Finalmente, en octubre, sucedió lo que asegura la cueca más exiliada de todas, la Caraqueña, que no hay mal que dure cien años e hisopados y con barbijo, volvimos a nuestra casa. Sucede también que aquí, gracias a Dios y a Viracocha, hay muchas montañas y la montaña de la piedra mágica no quedaba detrás de mi ventana, como es el caso de las montañas de Aruntaya, sino que se estaba lejos y bueno, había que montarse una pequeña logística para llegar hasta ella, y como somos de a pie, había que coordinar una evacuación, un rescate para la vuelta. No era así nomás.

 

La cosa que fui postergando ir al encuentro de la piedra mágica hasta que ocurrió algo inevitable pero que detonó las ansias: El Diego partió hacia la inmortalidad. Fue entonces que, en medio del dolor, la decisión se volvió imperativa: los tiempos habían cambiado -el pueblo lo había decidido así- y había que honrar la palabra dada a la piedra, de ir a buscarla, pero ahora por un motivo, tan hondo y tan diáfano como el haber roto el maleficio y regresar a casa. Y ese motivo era este: había que ofrendar la santa memoria de El Diego y, a la vez, había que ofrendar a la tierra, a la Pacha, a las apachetas para que ellas ayuden a El Diego a elevarse hacia el infinito cósmico.

 

Las apachetas son eso: son el lugar que trama suelo y cielo, son el sitio desde el cual uno accede y se conecta con la inmensidad insondable del cosmos, de donde venimos y hacia donde volvemos todos nosotros. Ahora que El Diego había sido enterrado -eso lo habíamos visto por la tele-, era un deber, imposible de eludir con alguien como el que tantas alegrías nos procuró y tanta inspiración nos brindó siempre, ayudar a que su ajayu, su almita, se cargue de dones y de energía para lanzarse al viaje sideral, al viaje de regreso a la matriz de la vida eterna, al viaje sin final hasta ese lugar donde, tarde o temprano, lo volveremos a encontrar.

 

Fue entonces que la búsqueda de la piedra mágica se volvió doblemente devocional, doblemente propiciatorio, doblemente una devolución agradecida y a corazón abierto, celebrando la vida de El Diego, procurándole toda la luz, la paz y la serenidad y las seguridades telúricas en su viaje a las estrellas, y, a la vez, la reafirmación, la restitución del camino del destino para los que nos quedábamos de este lado. Había que recobrar esa piedra para que todo el dispositivo se active. No se diga más: armé mi mochila y salí esperanzado rumbo al cerro de Mullumarka.
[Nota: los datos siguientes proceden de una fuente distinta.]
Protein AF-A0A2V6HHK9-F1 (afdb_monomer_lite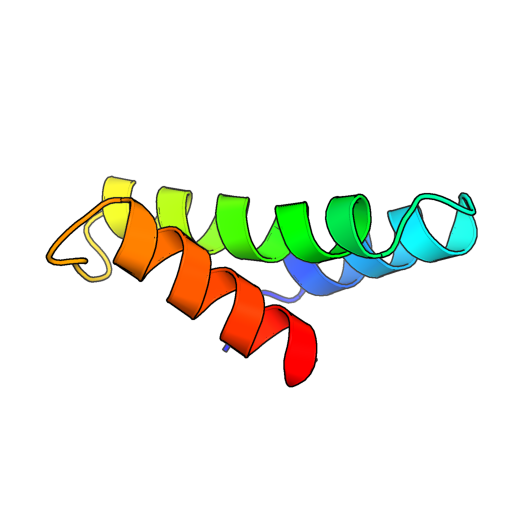)

Secondary structure (DSSP, 8-state):
---HHHHHHHHHHHHTT--HHHHHHHHHHHHHHHHHHTSS--SSHHHHHHHHHHHHTT-

pLDDT: mean 97.34, std 2.32, range [82.31, 98.56]

Structure (mmCIF, N/CA/C/O backbone):
data_AF-A0A2V6HHK9-F1
#
_entry.id   AF-A0A2V6HHK9-F1
#
loop_
_atom_site.group_PDB
_atom_site.id
_atom_site.type_symbol
_atom_site.label_atom_id
_atom_site.label_alt_id
_atom_site.label_comp_id
_atom_site.label_asym_id
_atom_site.label_entity_id
_atom_site.label_seq_id
_atom_site.pdbx_PDB_ins_code
_atom_site.Cartn_x
_atom_site.Cartn_y
_atom_site.Cartn_z
_atom_site.occupancy
_atom_site.B_iso_or_equiv
_atom_site.auth_seq_id
_atom_site.auth_comp_id
_atom_site.auth_asym_id
_atom_site.auth_atom_id
_atom_site.pdbx_PDB_model_num
ATOM 1 N N . MET A 1 1 ? -9.497 3.947 -3.071 1.00 82.31 1 MET A N 1
ATOM 2 C CA . MET A 1 1 ? -8.856 3.985 -4.405 1.00 82.31 1 MET A CA 1
ATOM 3 C C . MET A 1 1 ? -7.479 4.576 -4.174 1.00 82.31 1 MET A C 1
ATOM 5 O O . MET A 1 1 ? -7.436 5.491 -3.362 1.00 82.31 1 MET A O 1
ATOM 9 N N . PRO A 1 2 ? -6.420 4.037 -4.793 1.00 93.50 2 PRO A N 1
ATOM 10 C CA . PRO A 1 2 ? -5.038 4.414 -4.488 1.00 93.50 2 PRO A CA 1
ATOM 11 C C . PRO A 1 2 ? -4.746 5.872 -4.857 1.00 93.50 2 PRO A C 1
ATOM 13 O O . PRO A 1 2 ? -5.347 6.414 -5.792 1.00 93.50 2 PRO A O 1
ATOM 16 N N . GLU A 1 3 ? -3.824 6.491 -4.131 1.00 96.56 3 GLU A N 1
ATOM 17 C CA . GLU A 1 3 ? -3.285 7.813 -4.415 1.00 96.56 3 GLU A CA 1
ATOM 18 C C . GLU A 1 3 ? -2.504 7.813 -5.736 1.00 96.56 3 GLU A C 1
ATOM 20 O O . GLU A 1 3 ? -1.959 6.799 -6.187 1.00 96.56 3 GLU A O 1
ATOM 25 N N . GLN A 1 4 ? -2.432 8.981 -6.382 1.00 97.50 4 GLN A N 1
ATOM 26 C CA . GLN A 1 4 ? -1.688 9.108 -7.638 1.00 97.50 4 GLN A CA 1
ATOM 27 C C . GLN A 1 4 ? -0.197 8.815 -7.454 1.00 97.50 4 GLN A C 1
ATOM 29 O O . GLN A 1 4 ? 0.413 8.228 -8.342 1.00 97.50 4 GLN A O 1
ATOM 34 N N . GLU A 1 5 ? 0.362 9.148 -6.290 1.00 97.56 5 GLU A N 1
ATOM 35 C CA . GLU A 1 5 ? 1.754 8.843 -5.962 1.00 97.56 5 GLU A CA 1
ATOM 36 C C . GLU A 1 5 ? 2.018 7.327 -5.956 1.00 97.56 5 GLU A C 1
ATOM 38 O O . GLU A 1 5 ? 3.004 6.877 -6.538 1.00 97.56 5 GLU A O 1
ATOM 43 N N . THR A 1 6 ? 1.108 6.520 -5.395 1.00 98.19 6 THR A N 1
ATOM 44 C CA . THR A 1 6 ? 1.204 5.050 -5.421 1.00 98.19 6 THR A CA 1
ATOM 45 C C . THR A 1 6 ? 1.232 4.517 -6.852 1.00 98.19 6 THR A C 1
ATOM 47 O O . THR A 1 6 ? 2.044 3.654 -7.186 1.00 98.19 6 THR A O 1
ATOM 50 N N . LEU A 1 7 ? 0.380 5.059 -7.730 1.00 98.00 7 LEU A N 1
ATOM 51 C CA . LEU A 1 7 ? 0.342 4.675 -9.144 1.00 98.00 7 LEU A CA 1
ATOM 52 C C . LEU A 1 7 ? 1.629 5.057 -9.881 1.00 98.00 7 LEU A C 1
ATOM 54 O O . LEU A 1 7 ? 2.097 4.311 -10.739 1.00 98.00 7 LEU A O 1
ATOM 58 N N . GLU A 1 8 ? 2.191 6.225 -9.583 1.00 98.12 8 GLU A N 1
ATOM 59 C CA . GLU A 1 8 ? 3.437 6.687 -10.191 1.00 98.12 8 GLU A CA 1
ATOM 60 C C . GLU A 1 8 ? 4.622 5.813 -9.789 1.00 98.12 8 GLU A C 1
ATOM 62 O O . GLU A 1 8 ? 5.368 5.387 -10.673 1.00 98.12 8 GLU A O 1
ATOM 67 N N . ARG A 1 9 ? 4.741 5.475 -8.500 1.00 98.12 9 ARG A N 1
ATOM 68 C CA . ARG A 1 9 ? 5.789 4.579 -7.993 1.00 98.12 9 ARG A CA 1
ATOM 69 C C . ARG A 1 9 ? 5.662 3.167 -8.556 1.00 98.12 9 ARG A C 1
ATOM 71 O O . ARG A 1 9 ? 6.635 2.633 -9.073 1.00 98.12 9 ARG A O 1
ATOM 78 N N . ALA A 1 10 ? 4.454 2.599 -8.577 1.00 98.12 10 ALA A N 1
ATOM 79 C CA . ALA A 1 10 ? 4.229 1.282 -9.175 1.00 98.12 10 ALA A CA 1
ATOM 80 C C . ALA A 1 10 ? 4.603 1.247 -10.673 1.00 98.12 10 ALA A C 1
ATOM 82 O O . ALA A 1 10 ? 5.175 0.270 -11.154 1.00 98.12 10 ALA A O 1
ATOM 83 N N . ARG A 1 11 ? 4.339 2.333 -11.417 1.00 97.94 11 ARG A N 1
ATOM 84 C CA . ARG A 1 11 ? 4.775 2.475 -12.819 1.00 97.94 11 ARG A CA 1
ATOM 85 C C . ARG A 1 11 ? 6.281 2.675 -12.951 1.00 97.94 11 ARG A C 1
ATOM 87 O O . ARG A 1 11 ? 6.855 2.279 -13.959 1.00 97.94 11 ARG A O 1
ATOM 94 N N . GLU A 1 12 ? 6.925 3.341 -12.000 1.00 98.31 12 GLU A N 1
ATOM 95 C CA . GLU A 1 12 ? 8.382 3.466 -11.976 1.00 98.31 12 GLU A CA 1
ATOM 96 C C . GLU A 1 12 ? 9.043 2.100 -11.772 1.00 98.31 12 GLU A C 1
ATOM 98 O O . GLU A 1 12 ? 9.924 1.740 -12.552 1.00 98.31 12 GLU A O 1
ATOM 103 N N . ASP A 1 13 ? 8.538 1.303 -10.830 1.00 98.06 13 ASP A N 1
ATOM 104 C CA . ASP A 1 13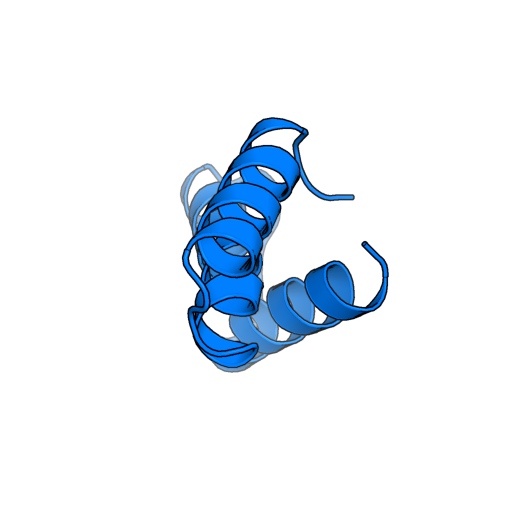 ? 8.960 -0.082 -10.613 1.00 98.06 13 ASP A CA 1
ATOM 105 C C . ASP A 1 13 ? 8.780 -0.938 -11.876 1.00 98.06 13 ASP A C 1
ATOM 107 O O . ASP A 1 13 ? 9.672 -1.701 -12.253 1.00 98.06 13 ASP A O 1
ATOM 111 N N . GLU A 1 14 ? 7.646 -0.788 -12.568 1.00 97.81 14 GLU A N 1
ATOM 112 C CA . GLU A 1 14 ? 7.387 -1.459 -13.846 1.00 97.81 14 GLU A CA 1
ATOM 113 C C . GLU A 1 14 ? 8.396 -1.041 -14.923 1.00 97.81 14 GLU A C 1
ATOM 115 O O . GLU A 1 14 ? 9.011 -1.897 -15.562 1.00 97.81 14 GLU A O 1
ATOM 120 N N . ARG A 1 15 ? 8.627 0.268 -15.103 1.00 98.12 15 ARG A N 1
ATOM 121 C CA . ARG A 1 15 ? 9.628 0.788 -16.053 1.00 98.12 15 ARG A CA 1
ATOM 122 C C . ARG A 1 15 ? 11.046 0.337 -15.703 1.00 98.12 15 ARG A C 1
ATOM 124 O O . ARG A 1 15 ? 11.858 0.148 -16.605 1.00 98.12 15 ARG A O 1
ATOM 131 N N . GLY A 1 16 ? 11.332 0.156 -14.416 1.00 97.94 16 GLY A N 1
ATOM 132 C CA . GLY A 1 16 ? 12.578 -0.408 -13.906 1.00 97.94 16 GLY A CA 1
ATOM 133 C C . GLY A 1 16 ? 12.714 -1.920 -14.117 1.00 97.94 16 GLY A C 1
ATOM 134 O O . GLY A 1 16 ? 13.773 -2.475 -13.831 1.00 97.94 16 GLY A O 1
ATOM 135 N N . GLY A 1 17 ? 11.674 -2.598 -14.616 1.00 98.19 17 GLY A N 1
ATOM 136 C CA . GLY A 1 17 ? 11.664 -4.046 -14.825 1.00 98.19 17 GLY A CA 1
ATOM 137 C C . GLY A 1 17 ? 11.570 -4.851 -13.527 1.00 98.19 17 GLY A C 1
ATOM 138 O O . GLY A 1 17 ? 11.967 -6.017 -13.495 1.00 98.19 17 GLY A O 1
ATOM 139 N N . LEU A 1 18 ? 11.080 -4.240 -12.446 1.00 98.25 18 LEU A N 1
ATOM 140 C CA . LEU A 1 18 ? 10.912 -4.913 -11.164 1.00 98.25 18 LEU A CA 1
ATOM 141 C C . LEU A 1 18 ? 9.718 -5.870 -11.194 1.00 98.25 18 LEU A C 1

El día era amenazantemente esplendoroso. Digo que era una amenaza porque trepar una montaña con un sol que te destripa el cerebelo, hay que hacerlo con mucha fe y el suficiente auto-control, más si uno es un estúpido fumador de 57 años. Pero he ahí el sentido que deseamos para nuestra existencia. Mientras rodaba hacia allí en un transporte público y veía, a lo lejos, la impresionante mole del cerro, le hablaba y le decía: esta vez, montaña mía, ampárame pero ampárame hasta el final, hasta que llegue al abra donde está la piedra esperándome y a donde quiero llevar a El Diego -en mi mochila, tenía una foto suya- para que vuele alto y vaya bien en su viaje, dame permiso, montaña, para llegar hasta la apacheta, no olvides que siempre te he ofrendado y que te quiero mucho…

 

Un paso sigue a otro paso: esa es la única verdad tangible, la única realidad. Lo demás es el acompañamiento que tu llevas dentro, es tu entronque, es tu síntesis, es tu fusión corporal y sensitiva con la piedra, con el cerro. Sólo caminas, si la montaña quiere que camines. Sólo subes, si ella te lleva, te conduce. Toda esa vaina de la escalada es vanidad, egomanía, soberbia. La subo porque está ahí, decía Mallory y nunca más volvió del tan profanado Everest.

 

Las montañas son territorios habitados por la mística, por una mística natural, por el lazo de una sensibilidad extrema y exquisita, son lugares donde los hombres deberíamos acudir siempre por algún motivo trascendental. Porque si no es así, lo que tú crees que la montaña te da, porque sí, porque está ahí, luego te lo quitará, de la misma manera. Por eso, la pensaba y le hablaba mientras me aproximaba, porque iba en misión imposible de fallar -no le podía fallar a El Diego, tampoco a Carolina; en verdad, ella había viajado por precaución cuando encontré la piedra mágica y los parabienes eran también suyos; no podía fallar en esta cita/encrucijada con el destino.

 

La montaña estaba ahí y el sol era una cruz, pero cuando la quebrada se abrió, empecé a sentir que llegar a la apacheta, así fuera lo último que hiciera en este mundo, era lo que tenía que hacer. Cuando ese aguijón de sentirse obligado te impulsa, la voluntad se cincela, el dolor se sosiega, paso a paso, un paso sigue a otro paso: por la piedra mágica, por El Diego, por reencauzar el destino, llévame hacia vos, cerro querido, llévame hacia arriba, llévame con vos.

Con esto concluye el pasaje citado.